From the records below, copy out exactly the lines from the one containing "ATOM 38 O O" to the one containing "ATOM 97 C C", both included. Add nothing else.

Top of DATA EXTRACT

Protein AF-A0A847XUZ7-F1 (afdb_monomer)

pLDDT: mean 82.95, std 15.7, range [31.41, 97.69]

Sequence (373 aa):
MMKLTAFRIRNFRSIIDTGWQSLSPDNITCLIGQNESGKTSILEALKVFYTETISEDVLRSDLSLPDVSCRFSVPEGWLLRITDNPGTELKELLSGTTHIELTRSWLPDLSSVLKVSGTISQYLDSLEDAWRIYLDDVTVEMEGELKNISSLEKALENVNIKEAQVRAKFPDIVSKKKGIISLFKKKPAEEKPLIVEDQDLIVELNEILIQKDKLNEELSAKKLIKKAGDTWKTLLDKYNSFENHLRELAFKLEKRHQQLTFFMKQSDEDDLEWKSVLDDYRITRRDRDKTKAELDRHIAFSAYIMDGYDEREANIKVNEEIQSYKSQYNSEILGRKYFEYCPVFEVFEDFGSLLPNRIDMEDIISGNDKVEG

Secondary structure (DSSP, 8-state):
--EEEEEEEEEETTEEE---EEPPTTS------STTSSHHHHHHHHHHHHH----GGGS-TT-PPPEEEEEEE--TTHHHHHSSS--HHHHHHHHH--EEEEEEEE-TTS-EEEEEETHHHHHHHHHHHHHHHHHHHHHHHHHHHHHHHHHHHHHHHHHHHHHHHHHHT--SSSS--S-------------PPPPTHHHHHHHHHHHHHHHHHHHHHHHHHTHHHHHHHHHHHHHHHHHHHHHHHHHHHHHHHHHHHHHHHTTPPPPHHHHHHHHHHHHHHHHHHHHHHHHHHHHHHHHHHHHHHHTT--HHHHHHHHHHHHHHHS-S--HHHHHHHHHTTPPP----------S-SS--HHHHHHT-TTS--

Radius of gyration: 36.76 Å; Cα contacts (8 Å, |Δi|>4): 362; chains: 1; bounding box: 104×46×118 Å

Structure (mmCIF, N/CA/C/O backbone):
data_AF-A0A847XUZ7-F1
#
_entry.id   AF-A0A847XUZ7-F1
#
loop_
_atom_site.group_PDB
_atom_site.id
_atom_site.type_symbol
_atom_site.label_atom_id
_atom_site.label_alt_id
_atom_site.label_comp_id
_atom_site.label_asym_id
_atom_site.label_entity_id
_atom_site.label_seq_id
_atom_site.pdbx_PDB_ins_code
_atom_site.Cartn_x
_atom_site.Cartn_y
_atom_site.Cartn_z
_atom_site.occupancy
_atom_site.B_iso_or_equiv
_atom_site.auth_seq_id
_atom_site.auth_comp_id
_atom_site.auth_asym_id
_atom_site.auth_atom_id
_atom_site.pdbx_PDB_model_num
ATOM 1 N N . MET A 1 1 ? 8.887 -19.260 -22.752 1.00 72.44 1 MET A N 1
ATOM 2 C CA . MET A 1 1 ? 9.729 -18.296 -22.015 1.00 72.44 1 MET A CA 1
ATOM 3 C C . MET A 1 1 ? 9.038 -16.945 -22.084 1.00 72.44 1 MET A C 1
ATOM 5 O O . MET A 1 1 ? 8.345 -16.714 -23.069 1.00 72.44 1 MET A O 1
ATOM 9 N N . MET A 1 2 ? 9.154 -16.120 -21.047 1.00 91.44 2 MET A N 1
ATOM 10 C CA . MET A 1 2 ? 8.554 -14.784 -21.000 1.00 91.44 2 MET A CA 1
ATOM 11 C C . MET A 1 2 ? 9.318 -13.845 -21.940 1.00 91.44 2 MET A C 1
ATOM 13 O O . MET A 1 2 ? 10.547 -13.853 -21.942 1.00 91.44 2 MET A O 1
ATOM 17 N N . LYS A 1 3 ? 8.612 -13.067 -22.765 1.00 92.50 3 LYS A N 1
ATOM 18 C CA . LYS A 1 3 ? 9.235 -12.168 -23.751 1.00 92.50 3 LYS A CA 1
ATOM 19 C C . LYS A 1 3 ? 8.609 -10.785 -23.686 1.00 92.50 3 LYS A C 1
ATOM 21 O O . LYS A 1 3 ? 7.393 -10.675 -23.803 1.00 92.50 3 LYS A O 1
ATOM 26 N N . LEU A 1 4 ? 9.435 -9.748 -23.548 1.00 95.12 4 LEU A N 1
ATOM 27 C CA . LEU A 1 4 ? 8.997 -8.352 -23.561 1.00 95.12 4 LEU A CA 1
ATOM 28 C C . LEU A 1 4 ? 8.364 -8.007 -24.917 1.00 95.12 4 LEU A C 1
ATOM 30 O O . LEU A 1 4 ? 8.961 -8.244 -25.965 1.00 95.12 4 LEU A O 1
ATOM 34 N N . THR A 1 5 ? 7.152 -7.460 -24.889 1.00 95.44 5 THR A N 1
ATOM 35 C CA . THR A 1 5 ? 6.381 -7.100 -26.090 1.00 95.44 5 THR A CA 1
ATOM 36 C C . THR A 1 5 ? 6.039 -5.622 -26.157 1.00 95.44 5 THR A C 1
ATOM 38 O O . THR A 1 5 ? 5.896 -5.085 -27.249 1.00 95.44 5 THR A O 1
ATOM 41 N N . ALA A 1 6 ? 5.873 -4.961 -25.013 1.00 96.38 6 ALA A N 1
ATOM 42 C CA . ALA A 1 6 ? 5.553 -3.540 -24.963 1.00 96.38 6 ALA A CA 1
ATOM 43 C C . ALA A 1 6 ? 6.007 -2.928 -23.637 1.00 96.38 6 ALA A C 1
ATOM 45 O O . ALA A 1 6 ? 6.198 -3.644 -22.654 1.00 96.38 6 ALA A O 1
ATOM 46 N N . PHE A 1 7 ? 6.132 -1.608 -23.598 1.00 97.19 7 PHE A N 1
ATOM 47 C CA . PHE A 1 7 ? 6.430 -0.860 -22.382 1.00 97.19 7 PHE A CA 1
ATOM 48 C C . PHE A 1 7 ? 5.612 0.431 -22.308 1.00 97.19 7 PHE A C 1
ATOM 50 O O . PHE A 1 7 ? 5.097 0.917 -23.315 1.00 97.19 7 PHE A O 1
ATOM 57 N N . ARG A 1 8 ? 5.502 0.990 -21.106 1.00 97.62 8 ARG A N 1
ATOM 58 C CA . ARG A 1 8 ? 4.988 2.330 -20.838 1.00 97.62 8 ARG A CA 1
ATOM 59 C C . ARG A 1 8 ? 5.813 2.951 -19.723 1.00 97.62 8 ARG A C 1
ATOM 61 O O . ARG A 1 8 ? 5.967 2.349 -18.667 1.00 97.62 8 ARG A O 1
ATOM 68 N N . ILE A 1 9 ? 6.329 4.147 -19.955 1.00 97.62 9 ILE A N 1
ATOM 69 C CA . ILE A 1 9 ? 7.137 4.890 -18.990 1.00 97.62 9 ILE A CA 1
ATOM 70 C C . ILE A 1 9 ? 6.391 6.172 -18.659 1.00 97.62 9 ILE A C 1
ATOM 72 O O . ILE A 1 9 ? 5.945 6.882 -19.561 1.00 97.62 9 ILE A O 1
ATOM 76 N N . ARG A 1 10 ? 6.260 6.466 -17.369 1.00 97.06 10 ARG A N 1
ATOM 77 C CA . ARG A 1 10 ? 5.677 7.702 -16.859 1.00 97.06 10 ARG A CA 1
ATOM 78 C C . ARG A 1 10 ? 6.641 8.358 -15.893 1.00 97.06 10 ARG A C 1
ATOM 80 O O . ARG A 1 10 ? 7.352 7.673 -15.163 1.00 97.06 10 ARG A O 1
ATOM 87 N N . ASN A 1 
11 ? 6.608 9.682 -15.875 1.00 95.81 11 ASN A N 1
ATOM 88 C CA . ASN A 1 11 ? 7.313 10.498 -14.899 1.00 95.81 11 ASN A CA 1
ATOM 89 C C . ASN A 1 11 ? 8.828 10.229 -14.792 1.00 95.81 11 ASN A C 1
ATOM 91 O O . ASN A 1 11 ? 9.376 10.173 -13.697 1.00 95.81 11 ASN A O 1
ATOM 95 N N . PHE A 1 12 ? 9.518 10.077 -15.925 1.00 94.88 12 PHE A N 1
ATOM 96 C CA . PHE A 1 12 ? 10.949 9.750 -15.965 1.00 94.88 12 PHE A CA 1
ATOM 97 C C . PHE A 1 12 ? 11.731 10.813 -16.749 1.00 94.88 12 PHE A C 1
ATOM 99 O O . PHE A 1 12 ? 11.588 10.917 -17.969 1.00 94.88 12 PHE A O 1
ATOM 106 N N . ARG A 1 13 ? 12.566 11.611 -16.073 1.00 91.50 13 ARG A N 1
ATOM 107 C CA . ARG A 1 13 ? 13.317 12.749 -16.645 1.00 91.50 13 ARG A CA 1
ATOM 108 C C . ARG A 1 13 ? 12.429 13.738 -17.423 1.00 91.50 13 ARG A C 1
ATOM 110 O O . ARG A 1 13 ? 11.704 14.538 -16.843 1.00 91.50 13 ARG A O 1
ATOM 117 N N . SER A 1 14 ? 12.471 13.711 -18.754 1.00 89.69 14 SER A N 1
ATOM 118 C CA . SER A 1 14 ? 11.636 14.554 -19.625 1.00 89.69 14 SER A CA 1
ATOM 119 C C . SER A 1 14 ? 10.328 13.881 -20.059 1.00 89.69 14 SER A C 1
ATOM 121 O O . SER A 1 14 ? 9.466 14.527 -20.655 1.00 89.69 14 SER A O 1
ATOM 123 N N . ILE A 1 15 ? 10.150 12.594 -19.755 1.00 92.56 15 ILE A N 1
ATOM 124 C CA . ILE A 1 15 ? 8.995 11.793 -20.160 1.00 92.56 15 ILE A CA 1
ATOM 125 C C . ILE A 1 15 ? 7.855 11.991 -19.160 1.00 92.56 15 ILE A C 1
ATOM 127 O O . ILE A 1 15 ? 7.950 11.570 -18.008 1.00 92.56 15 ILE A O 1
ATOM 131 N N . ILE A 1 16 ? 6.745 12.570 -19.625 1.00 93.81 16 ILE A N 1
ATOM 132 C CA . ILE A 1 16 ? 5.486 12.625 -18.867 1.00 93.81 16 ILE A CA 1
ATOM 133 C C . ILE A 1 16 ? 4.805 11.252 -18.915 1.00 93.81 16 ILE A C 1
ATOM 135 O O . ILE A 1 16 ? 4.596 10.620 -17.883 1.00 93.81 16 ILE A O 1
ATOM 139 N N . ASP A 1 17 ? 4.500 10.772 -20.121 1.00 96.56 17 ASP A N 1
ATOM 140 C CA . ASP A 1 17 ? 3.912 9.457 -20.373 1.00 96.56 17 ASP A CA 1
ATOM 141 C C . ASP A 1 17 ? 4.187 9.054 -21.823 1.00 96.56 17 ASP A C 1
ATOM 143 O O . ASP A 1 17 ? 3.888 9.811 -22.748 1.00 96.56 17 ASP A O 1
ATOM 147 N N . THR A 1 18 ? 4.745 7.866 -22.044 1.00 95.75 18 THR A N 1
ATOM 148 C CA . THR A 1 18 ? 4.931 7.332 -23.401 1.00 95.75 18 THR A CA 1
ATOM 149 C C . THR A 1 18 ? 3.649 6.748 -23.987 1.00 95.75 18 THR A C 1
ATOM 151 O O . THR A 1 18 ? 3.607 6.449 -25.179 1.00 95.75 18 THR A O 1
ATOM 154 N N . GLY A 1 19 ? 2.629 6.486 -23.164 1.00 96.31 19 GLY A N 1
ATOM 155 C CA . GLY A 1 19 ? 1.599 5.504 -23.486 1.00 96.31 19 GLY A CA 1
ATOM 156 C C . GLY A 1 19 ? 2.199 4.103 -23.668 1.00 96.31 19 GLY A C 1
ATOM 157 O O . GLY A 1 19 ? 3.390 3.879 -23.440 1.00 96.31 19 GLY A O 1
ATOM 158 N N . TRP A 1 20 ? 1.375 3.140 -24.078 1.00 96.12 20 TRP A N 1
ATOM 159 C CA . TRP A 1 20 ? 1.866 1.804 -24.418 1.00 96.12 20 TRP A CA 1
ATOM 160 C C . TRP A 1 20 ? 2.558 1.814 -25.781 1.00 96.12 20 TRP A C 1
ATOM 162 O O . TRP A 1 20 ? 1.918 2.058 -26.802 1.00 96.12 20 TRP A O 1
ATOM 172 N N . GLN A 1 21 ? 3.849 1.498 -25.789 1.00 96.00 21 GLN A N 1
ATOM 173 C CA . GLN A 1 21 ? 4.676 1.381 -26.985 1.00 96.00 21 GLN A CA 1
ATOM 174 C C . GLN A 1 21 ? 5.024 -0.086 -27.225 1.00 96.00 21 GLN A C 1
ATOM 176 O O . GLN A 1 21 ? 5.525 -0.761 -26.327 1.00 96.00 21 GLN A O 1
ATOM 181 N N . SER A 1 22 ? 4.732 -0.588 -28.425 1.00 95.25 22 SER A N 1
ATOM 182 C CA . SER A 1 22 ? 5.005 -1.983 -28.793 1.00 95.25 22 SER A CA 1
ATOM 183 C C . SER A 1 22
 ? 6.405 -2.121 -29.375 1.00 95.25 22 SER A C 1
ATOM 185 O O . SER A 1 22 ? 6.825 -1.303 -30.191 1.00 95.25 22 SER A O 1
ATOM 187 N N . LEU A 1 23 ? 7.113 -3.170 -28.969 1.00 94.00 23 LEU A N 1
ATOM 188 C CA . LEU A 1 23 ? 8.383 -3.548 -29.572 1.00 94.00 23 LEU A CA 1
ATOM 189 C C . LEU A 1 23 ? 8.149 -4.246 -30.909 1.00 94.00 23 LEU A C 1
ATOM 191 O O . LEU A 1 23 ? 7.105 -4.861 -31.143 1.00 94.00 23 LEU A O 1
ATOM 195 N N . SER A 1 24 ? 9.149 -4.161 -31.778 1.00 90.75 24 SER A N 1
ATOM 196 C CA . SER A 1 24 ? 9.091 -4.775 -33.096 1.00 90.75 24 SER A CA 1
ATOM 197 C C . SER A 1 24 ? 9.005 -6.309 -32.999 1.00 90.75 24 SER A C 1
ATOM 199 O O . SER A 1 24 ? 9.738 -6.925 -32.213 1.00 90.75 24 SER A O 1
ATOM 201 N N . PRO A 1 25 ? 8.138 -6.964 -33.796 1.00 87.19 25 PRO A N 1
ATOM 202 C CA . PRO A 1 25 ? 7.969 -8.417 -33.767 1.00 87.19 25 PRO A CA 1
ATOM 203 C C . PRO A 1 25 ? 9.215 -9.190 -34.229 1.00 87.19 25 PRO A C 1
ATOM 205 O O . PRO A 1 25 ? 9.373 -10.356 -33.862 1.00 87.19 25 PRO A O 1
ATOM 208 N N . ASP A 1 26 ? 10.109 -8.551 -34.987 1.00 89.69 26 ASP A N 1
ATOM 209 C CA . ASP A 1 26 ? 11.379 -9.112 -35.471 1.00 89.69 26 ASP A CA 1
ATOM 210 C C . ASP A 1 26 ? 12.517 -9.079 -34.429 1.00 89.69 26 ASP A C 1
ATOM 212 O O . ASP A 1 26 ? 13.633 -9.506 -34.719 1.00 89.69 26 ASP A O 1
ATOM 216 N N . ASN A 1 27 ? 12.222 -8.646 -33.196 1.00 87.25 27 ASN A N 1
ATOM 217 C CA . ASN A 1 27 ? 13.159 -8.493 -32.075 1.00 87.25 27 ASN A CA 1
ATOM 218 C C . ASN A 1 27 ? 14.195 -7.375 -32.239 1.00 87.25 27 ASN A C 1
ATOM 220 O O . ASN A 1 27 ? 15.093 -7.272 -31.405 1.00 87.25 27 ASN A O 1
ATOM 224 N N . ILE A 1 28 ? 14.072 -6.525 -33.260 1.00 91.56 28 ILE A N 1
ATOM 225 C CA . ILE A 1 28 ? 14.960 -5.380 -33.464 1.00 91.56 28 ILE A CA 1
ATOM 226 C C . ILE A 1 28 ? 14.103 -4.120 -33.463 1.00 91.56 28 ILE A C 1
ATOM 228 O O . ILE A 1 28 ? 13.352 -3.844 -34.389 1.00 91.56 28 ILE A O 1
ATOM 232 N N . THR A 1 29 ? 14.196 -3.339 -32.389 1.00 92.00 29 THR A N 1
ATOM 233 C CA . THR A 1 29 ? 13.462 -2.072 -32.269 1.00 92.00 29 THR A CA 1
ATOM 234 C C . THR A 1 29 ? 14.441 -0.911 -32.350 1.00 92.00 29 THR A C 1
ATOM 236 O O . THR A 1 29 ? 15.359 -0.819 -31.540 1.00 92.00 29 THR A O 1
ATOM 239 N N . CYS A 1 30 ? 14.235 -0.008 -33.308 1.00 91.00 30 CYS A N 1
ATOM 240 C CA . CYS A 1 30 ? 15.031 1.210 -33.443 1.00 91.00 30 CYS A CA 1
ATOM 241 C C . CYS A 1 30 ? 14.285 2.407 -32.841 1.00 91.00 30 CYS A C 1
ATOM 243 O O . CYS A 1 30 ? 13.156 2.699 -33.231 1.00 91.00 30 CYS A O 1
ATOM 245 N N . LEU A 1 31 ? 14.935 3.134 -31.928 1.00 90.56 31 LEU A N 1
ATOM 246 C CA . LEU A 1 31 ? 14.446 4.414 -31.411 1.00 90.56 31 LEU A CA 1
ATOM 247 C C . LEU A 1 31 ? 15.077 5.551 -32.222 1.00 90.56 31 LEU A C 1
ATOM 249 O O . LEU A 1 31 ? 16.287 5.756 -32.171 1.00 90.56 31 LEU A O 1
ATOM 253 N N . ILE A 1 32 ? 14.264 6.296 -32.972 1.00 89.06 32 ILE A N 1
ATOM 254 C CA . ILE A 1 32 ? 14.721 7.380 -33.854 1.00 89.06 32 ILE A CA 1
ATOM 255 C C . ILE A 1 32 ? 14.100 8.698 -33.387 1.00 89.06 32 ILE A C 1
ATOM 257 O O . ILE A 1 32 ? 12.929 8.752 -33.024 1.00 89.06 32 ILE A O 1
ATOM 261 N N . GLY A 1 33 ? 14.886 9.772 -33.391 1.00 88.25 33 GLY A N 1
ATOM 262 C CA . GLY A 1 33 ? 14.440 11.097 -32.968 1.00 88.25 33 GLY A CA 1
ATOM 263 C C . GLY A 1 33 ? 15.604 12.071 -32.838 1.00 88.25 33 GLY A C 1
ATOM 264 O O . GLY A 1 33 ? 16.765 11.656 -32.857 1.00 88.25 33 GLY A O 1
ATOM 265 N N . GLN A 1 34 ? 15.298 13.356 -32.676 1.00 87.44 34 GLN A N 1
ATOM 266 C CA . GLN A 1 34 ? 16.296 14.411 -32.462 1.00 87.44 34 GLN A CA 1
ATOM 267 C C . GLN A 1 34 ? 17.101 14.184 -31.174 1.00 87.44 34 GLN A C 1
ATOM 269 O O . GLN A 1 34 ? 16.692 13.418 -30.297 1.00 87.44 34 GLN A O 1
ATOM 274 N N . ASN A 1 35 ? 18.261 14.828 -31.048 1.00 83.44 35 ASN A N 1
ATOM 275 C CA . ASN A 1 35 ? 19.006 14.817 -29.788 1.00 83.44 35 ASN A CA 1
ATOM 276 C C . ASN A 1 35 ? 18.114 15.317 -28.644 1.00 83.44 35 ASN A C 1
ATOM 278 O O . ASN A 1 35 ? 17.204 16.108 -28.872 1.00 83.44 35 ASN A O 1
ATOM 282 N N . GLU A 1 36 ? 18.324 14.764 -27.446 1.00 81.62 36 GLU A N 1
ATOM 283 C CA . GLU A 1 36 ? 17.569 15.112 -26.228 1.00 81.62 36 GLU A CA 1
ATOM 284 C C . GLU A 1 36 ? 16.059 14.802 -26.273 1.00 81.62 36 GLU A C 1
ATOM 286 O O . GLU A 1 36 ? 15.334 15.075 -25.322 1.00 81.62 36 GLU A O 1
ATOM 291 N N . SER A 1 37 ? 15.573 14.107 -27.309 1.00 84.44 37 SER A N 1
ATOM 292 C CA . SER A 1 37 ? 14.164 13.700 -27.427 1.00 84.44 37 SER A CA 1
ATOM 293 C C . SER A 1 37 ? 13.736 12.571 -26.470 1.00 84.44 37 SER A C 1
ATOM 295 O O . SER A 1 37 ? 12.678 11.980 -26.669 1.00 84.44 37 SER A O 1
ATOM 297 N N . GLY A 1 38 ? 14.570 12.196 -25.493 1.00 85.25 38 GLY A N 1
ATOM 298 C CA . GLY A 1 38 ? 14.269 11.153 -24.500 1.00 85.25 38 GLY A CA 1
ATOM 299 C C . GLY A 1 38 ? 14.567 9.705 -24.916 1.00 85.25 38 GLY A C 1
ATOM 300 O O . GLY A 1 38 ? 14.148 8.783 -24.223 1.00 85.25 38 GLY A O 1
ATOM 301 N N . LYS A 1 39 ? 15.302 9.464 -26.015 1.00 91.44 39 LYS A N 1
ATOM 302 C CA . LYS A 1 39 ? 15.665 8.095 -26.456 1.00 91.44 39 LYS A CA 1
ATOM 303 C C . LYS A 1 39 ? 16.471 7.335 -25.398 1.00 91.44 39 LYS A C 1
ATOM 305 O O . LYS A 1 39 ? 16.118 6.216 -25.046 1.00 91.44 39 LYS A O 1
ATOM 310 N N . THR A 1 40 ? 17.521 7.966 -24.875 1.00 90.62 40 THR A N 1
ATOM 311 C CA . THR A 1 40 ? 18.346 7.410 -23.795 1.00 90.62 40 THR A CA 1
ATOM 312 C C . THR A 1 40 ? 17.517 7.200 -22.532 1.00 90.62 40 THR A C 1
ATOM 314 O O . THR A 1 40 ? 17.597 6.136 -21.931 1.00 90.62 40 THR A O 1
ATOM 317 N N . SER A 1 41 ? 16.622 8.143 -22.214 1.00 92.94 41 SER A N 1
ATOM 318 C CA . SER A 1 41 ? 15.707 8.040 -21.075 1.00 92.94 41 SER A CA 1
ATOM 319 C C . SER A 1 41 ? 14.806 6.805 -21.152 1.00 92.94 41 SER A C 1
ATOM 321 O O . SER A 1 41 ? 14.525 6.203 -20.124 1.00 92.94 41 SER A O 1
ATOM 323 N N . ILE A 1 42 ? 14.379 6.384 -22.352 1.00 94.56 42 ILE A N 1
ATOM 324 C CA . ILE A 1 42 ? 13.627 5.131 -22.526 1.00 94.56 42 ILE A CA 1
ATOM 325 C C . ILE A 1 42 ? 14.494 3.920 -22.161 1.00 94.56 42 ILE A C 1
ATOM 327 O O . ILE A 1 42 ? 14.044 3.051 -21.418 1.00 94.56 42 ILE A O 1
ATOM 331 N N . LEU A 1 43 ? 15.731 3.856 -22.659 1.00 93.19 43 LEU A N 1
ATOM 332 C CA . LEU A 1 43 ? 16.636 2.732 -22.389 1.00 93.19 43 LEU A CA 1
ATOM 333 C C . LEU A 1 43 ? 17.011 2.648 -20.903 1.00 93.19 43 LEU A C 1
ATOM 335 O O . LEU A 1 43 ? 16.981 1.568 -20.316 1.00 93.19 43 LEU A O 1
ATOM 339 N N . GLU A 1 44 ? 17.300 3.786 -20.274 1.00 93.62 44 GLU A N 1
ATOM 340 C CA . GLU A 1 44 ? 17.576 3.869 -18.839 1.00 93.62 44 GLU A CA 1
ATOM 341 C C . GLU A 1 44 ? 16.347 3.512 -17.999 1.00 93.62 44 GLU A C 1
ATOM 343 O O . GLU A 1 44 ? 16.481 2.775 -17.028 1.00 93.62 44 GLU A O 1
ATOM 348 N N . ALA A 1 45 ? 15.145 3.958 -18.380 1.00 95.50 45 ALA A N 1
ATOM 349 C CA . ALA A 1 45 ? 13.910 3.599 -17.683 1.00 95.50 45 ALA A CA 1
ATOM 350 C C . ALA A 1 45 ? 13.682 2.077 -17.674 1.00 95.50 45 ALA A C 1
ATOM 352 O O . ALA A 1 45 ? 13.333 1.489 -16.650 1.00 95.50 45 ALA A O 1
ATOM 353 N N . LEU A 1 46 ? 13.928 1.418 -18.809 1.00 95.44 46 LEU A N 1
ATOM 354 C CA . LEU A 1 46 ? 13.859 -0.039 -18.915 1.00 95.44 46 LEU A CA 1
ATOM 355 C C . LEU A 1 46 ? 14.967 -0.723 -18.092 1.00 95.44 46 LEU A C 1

Bottom of DATA EXTRACT

== EXERCISE RESPONSE ==
ATOM 38 O O . THR A 1 5 ? 5.896 -5.085 -27.249 1.00 95.44 5 THR A O 1
ATOM 41 N N . ALA A 1 6 ? 5.873 -4.961 -25.013 1.00 96.38 6 ALA A N 1
ATOM 42 C CA . ALA A 1 6 ? 5.553 -3.540 -24.963 1.00 96.38 6 ALA A CA 1
ATOM 43 C C . ALA A 1 6 ? 6.007 -2.928 -23.637 1.00 96.38 6 ALA A C 1
ATOM 45 O O . ALA A 1 6 ? 6.198 -3.644 -22.654 1.00 96.38 6 ALA A O 1
ATOM 46 N N . PHE A 1 7 ? 6.132 -1.608 -23.598 1.00 97.19 7 PHE A N 1
ATOM 47 C CA . PHE A 1 7 ? 6.430 -0.860 -22.382 1.00 97.19 7 PHE A CA 1
ATOM 48 C C . PHE A 1 7 ? 5.612 0.431 -22.308 1.00 97.19 7 PHE A C 1
ATOM 50 O O . PHE A 1 7 ? 5.097 0.917 -23.315 1.00 97.19 7 PHE A O 1
ATOM 57 N N . ARG A 1 8 ? 5.502 0.990 -21.106 1.00 97.62 8 ARG A N 1
ATOM 58 C CA . ARG A 1 8 ? 4.988 2.330 -20.838 1.00 97.62 8 ARG A CA 1
ATOM 59 C C . ARG A 1 8 ? 5.813 2.951 -19.723 1.00 97.62 8 ARG A C 1
ATOM 61 O O . ARG A 1 8 ? 5.967 2.349 -18.667 1.00 97.62 8 ARG A O 1
ATOM 68 N N . ILE A 1 9 ? 6.329 4.147 -19.955 1.00 97.62 9 ILE A N 1
ATOM 69 C CA . ILE A 1 9 ? 7.137 4.890 -18.990 1.00 97.62 9 ILE A CA 1
ATOM 70 C C . ILE A 1 9 ? 6.391 6.172 -18.659 1.00 97.62 9 ILE A C 1
ATOM 72 O O . ILE A 1 9 ? 5.945 6.882 -19.561 1.00 97.62 9 ILE A O 1
ATOM 76 N N . ARG A 1 10 ? 6.260 6.466 -17.369 1.00 97.06 10 ARG A N 1
ATOM 77 C CA . ARG A 1 10 ? 5.677 7.702 -16.859 1.00 97.06 10 ARG A CA 1
ATOM 78 C C . ARG A 1 10 ? 6.641 8.358 -15.893 1.00 97.06 10 ARG A C 1
ATOM 80 O O . ARG A 1 10 ? 7.352 7.673 -15.163 1.00 97.06 10 ARG A O 1
ATOM 87 N N . ASN A 1 
11 ? 6.608 9.682 -15.875 1.00 95.81 11 ASN A N 1
ATOM 88 C CA . ASN A 1 11 ? 7.313 10.498 -14.899 1.00 95.81 11 ASN A CA 1
ATOM 89 C C . ASN A 1 11 ? 8.828 10.229 -14.792 1.00 95.81 11 ASN A C 1
ATOM 91 O O . ASN A 1 11 ? 9.376 10.173 -13.697 1.00 95.81 11 ASN A O 1
ATOM 95 N N . PHE A 1 12 ? 9.518 10.077 -15.925 1.00 94.88 12 PHE A N 1
ATOM 96 C CA . PHE A 1 12 ? 10.949 9.750 -15.965 1.00 94.88 12 PHE A CA 1
ATOM 97 C C . PHE A 1 12 ? 11.731 10.813 -16.749 1.00 94.88 12 PHE A C 1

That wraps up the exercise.